I'm skeptical of websites that ask for information before they will let you in at all (except maybe your zip code, I get that).  I do not provide any information to those sites.  To me, that kind of thing is very offputting, and I do not trust websites who request info like that.  Back when I was looking for insurance several years ago, I discovered that many companies would not provide any information AT ALL before you gave them all kinds of personal information, so I dealt with a broker I knew instead.  IMHO, it is just plain dangerous to provide all kinds of personal info to a website you do not even know is legitimate.


----------



## Aunt Bea (Feb 22, 2017)

I wouldn't give them the information until I was serious about making the move.

Deb, IMO you should try to look at this as a series of changes over several years and not just go from a big house to an independent living situation.  I would focus on getting rid of things that won't fit into a standard two bedroom apartment, then look into selling your house and make a move to a typical apartment complex.  That will make the transition into a smaller apartment at an independent or assisted living complex easier.

Sort of like the old line about how do you eat an elephant, one bite at a time.

Good luck!


----------



## Kitties (Feb 22, 2017)

If you are uncomfortable I'm sure you can look on your own.


----------



## Lon (Feb 22, 2017)

If you do a Google search for Senior Living, Continuing Care, assisted living  etc. you will very shortly be contacted by a multitude of facilities particularly if you do no more than give your zip code. There is a great deal of competition for those SENIOR DOLLARS and they are aggressive marketers of their respective facilities and services .It's  not all bad though because it's a no cost way to find out what it will cost for the care we may eventually need and what is available. I prefer to make the decision for myself rather than leave it to some one else to decide where to put these old bones.


----------



## Buckeye (Feb 22, 2017)

debodun said:


> I thought I'd try "A Place For Mom" website to try to find a suitable senior housing facility in my area. The problem I had was that they ask for too much personal info before they will even lat you use their Web site and have a disclaimer that they reserve the right to contact you by phone and/or email. Sheesh! That's all I need is to get more annoying phone calls and emails.

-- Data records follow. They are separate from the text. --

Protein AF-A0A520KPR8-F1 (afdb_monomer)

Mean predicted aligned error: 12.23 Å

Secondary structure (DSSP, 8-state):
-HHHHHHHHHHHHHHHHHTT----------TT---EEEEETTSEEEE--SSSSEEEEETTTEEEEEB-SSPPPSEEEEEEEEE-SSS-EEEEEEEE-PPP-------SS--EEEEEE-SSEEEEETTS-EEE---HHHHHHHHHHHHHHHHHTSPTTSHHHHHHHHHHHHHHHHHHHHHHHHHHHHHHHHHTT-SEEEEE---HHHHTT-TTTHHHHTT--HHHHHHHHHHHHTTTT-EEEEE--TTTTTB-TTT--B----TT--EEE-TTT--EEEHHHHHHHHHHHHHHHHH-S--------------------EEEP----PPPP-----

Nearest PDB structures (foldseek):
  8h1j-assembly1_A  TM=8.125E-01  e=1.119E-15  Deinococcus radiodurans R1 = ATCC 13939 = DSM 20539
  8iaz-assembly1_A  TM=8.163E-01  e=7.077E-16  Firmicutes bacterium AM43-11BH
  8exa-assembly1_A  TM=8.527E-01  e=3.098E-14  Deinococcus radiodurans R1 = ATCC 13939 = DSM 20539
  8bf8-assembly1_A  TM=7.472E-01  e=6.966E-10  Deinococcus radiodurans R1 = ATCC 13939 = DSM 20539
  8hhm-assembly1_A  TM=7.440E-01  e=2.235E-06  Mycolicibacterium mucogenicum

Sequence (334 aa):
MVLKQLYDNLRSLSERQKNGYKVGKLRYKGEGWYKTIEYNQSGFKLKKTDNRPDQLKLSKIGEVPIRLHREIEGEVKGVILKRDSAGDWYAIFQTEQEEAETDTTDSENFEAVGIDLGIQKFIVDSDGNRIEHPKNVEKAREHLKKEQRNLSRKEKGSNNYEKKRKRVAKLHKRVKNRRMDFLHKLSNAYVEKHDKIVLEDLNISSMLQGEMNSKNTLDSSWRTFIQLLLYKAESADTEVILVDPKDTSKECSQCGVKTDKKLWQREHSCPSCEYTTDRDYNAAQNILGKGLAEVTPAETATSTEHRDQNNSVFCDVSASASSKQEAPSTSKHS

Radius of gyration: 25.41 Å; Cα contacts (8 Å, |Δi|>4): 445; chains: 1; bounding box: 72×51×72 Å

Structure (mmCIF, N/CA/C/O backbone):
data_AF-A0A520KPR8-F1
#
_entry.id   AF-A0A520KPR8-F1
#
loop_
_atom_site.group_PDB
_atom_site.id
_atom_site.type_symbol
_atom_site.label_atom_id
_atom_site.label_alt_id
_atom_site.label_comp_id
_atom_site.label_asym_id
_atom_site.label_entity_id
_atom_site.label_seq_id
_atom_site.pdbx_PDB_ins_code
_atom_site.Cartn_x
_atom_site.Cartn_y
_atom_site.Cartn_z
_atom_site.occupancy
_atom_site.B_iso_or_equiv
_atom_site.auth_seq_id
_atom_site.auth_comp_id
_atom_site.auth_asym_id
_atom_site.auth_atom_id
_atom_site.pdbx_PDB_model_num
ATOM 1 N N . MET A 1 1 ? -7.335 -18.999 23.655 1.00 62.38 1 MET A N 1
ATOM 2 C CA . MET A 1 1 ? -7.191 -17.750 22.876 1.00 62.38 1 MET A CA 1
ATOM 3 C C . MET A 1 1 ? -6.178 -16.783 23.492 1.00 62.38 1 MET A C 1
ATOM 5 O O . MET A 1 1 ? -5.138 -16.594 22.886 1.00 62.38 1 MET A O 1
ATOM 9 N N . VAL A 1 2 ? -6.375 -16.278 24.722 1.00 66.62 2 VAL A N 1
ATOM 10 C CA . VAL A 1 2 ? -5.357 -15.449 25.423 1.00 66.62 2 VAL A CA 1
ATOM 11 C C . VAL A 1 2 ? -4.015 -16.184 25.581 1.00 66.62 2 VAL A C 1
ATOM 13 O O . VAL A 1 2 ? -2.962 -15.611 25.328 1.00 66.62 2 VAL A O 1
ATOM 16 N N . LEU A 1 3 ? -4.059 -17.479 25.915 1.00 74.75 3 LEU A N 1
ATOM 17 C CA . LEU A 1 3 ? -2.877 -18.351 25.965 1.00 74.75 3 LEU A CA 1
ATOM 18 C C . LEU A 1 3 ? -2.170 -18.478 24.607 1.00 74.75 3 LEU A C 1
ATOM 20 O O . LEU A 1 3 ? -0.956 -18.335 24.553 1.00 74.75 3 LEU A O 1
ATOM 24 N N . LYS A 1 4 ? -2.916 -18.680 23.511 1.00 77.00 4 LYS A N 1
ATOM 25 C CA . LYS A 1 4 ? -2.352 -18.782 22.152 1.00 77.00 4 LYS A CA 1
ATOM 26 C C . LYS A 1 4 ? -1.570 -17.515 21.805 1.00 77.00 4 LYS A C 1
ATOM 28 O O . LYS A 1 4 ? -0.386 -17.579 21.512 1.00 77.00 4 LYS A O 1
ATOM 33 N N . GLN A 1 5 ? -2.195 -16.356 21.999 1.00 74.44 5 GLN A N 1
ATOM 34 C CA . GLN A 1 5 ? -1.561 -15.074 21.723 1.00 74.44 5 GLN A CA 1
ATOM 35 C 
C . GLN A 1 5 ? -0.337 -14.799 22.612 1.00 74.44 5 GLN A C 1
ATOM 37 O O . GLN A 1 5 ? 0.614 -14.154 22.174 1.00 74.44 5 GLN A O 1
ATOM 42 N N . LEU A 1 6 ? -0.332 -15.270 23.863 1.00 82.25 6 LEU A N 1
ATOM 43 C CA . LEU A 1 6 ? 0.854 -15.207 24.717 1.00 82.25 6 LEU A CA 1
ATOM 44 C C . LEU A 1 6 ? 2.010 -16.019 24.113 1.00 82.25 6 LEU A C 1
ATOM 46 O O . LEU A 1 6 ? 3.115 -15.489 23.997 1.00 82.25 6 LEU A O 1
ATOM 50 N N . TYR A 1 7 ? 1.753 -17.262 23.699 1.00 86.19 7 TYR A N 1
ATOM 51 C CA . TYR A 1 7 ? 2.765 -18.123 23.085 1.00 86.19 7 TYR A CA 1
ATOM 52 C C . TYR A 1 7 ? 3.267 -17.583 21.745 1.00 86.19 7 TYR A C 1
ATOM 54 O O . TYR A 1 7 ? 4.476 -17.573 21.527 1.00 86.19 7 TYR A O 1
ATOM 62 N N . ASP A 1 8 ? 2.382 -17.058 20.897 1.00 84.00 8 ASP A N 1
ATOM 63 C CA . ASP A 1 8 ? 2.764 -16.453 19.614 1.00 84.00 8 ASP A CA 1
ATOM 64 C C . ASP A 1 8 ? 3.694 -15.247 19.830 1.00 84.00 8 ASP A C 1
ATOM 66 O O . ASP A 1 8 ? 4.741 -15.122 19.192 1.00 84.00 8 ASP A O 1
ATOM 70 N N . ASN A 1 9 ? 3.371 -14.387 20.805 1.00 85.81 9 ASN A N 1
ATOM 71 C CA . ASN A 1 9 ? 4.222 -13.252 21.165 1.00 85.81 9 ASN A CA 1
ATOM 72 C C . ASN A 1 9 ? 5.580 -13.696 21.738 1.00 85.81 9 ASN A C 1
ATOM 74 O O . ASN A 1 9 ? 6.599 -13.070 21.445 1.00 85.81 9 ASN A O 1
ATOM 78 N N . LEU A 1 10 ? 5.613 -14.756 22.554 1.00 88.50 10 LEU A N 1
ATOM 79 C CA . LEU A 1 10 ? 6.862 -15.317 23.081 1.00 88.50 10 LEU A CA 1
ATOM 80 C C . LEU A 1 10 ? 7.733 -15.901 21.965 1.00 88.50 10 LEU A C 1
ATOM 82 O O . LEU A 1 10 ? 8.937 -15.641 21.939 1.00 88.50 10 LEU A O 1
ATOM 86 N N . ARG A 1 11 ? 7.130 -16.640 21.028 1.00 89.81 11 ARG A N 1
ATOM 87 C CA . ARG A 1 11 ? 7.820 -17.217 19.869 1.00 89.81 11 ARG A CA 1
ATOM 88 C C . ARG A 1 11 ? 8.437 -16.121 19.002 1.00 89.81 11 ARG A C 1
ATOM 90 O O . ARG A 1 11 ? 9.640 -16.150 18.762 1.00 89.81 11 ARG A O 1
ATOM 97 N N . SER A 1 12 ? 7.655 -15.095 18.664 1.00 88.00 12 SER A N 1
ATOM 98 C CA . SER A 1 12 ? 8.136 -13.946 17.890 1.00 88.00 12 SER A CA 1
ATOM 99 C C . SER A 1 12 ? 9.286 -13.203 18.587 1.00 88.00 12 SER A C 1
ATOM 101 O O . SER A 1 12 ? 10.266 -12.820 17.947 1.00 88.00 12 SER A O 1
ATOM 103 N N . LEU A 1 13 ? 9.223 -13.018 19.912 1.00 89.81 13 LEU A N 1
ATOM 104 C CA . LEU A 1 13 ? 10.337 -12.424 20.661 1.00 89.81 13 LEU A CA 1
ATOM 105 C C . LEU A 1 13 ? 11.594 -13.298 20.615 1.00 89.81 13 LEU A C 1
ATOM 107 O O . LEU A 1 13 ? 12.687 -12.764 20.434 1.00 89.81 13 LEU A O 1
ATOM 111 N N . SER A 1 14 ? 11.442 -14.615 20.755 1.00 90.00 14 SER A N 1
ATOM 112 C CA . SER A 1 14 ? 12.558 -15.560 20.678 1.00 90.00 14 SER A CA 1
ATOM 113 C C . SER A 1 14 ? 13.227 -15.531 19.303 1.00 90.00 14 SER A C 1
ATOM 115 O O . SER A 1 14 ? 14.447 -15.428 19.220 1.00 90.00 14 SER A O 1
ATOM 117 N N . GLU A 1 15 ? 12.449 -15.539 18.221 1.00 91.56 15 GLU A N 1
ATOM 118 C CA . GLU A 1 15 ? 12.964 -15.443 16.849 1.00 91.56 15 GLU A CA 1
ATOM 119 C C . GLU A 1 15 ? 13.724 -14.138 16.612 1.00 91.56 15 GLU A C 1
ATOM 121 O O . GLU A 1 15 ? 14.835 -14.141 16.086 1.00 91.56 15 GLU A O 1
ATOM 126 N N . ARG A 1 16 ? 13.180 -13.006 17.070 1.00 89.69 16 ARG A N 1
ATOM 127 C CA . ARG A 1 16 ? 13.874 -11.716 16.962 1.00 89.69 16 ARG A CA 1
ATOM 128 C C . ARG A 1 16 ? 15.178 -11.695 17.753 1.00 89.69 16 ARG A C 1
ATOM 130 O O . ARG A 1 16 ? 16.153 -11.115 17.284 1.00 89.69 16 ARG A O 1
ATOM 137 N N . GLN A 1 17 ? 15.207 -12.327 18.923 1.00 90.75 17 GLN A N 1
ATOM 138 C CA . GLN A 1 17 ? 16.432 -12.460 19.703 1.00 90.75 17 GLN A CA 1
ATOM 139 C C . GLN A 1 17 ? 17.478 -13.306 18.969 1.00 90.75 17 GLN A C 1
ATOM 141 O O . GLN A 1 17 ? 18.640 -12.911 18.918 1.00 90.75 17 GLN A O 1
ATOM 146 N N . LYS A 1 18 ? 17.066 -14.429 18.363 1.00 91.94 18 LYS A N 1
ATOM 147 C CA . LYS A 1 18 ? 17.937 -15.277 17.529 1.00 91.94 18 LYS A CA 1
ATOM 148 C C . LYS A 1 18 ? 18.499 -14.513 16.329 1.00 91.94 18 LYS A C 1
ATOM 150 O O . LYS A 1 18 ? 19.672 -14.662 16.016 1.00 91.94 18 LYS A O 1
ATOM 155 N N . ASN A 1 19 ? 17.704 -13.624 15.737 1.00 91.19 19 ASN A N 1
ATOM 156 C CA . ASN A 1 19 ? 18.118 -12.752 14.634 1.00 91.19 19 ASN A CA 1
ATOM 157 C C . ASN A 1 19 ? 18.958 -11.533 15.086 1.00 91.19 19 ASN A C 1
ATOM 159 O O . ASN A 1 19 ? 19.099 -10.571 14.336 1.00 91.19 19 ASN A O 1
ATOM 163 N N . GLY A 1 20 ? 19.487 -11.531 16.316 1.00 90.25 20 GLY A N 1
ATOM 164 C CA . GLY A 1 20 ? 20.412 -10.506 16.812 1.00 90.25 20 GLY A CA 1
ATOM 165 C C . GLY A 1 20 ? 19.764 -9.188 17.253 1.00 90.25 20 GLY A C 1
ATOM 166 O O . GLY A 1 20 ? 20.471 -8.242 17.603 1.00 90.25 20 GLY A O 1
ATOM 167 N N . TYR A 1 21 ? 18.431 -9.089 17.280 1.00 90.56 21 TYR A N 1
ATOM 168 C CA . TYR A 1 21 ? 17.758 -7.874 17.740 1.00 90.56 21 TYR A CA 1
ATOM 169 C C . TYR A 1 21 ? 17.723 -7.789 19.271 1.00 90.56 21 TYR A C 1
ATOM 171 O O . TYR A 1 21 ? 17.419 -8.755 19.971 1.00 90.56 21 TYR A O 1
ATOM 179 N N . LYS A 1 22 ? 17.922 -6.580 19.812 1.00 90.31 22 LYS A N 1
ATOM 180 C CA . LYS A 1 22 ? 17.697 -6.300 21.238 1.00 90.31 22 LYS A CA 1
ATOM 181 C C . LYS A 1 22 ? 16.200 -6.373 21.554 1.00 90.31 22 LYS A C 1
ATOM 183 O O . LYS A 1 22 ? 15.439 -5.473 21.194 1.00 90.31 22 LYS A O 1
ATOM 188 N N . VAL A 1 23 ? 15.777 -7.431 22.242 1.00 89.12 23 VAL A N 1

I'm with you - it is very annoying to be asked for all your personal info before they will give you any information at all.  And why isn't there "A Place for Dad"?

Sorry, I'm a little cranky today..


----------



## OneEyedDiva (Mar 10, 2017)

I've gone to sites like that, even the one you wrote about. I just leave the site rather than give that info. But then I wasn't seriously looking for a place, just curious.


----------



## Don M. (Mar 10, 2017)

Before searching for any "services" on the Internet, I search for Reviews or Complaints about that "service".  In the case of A Place for Mom, I quickly found several...here is just one which explains what this company really does.

http://ascamformom.blogspot.com/2010/04/truth-behind-place-for-mom.html

Virtually ANY personal information you place on the Internet becomes available for any number of entities to view....and, use.  Personally, before I would put anything on the Internet, in such a situation, I would call their 800 number and speak directly with a representative.


----------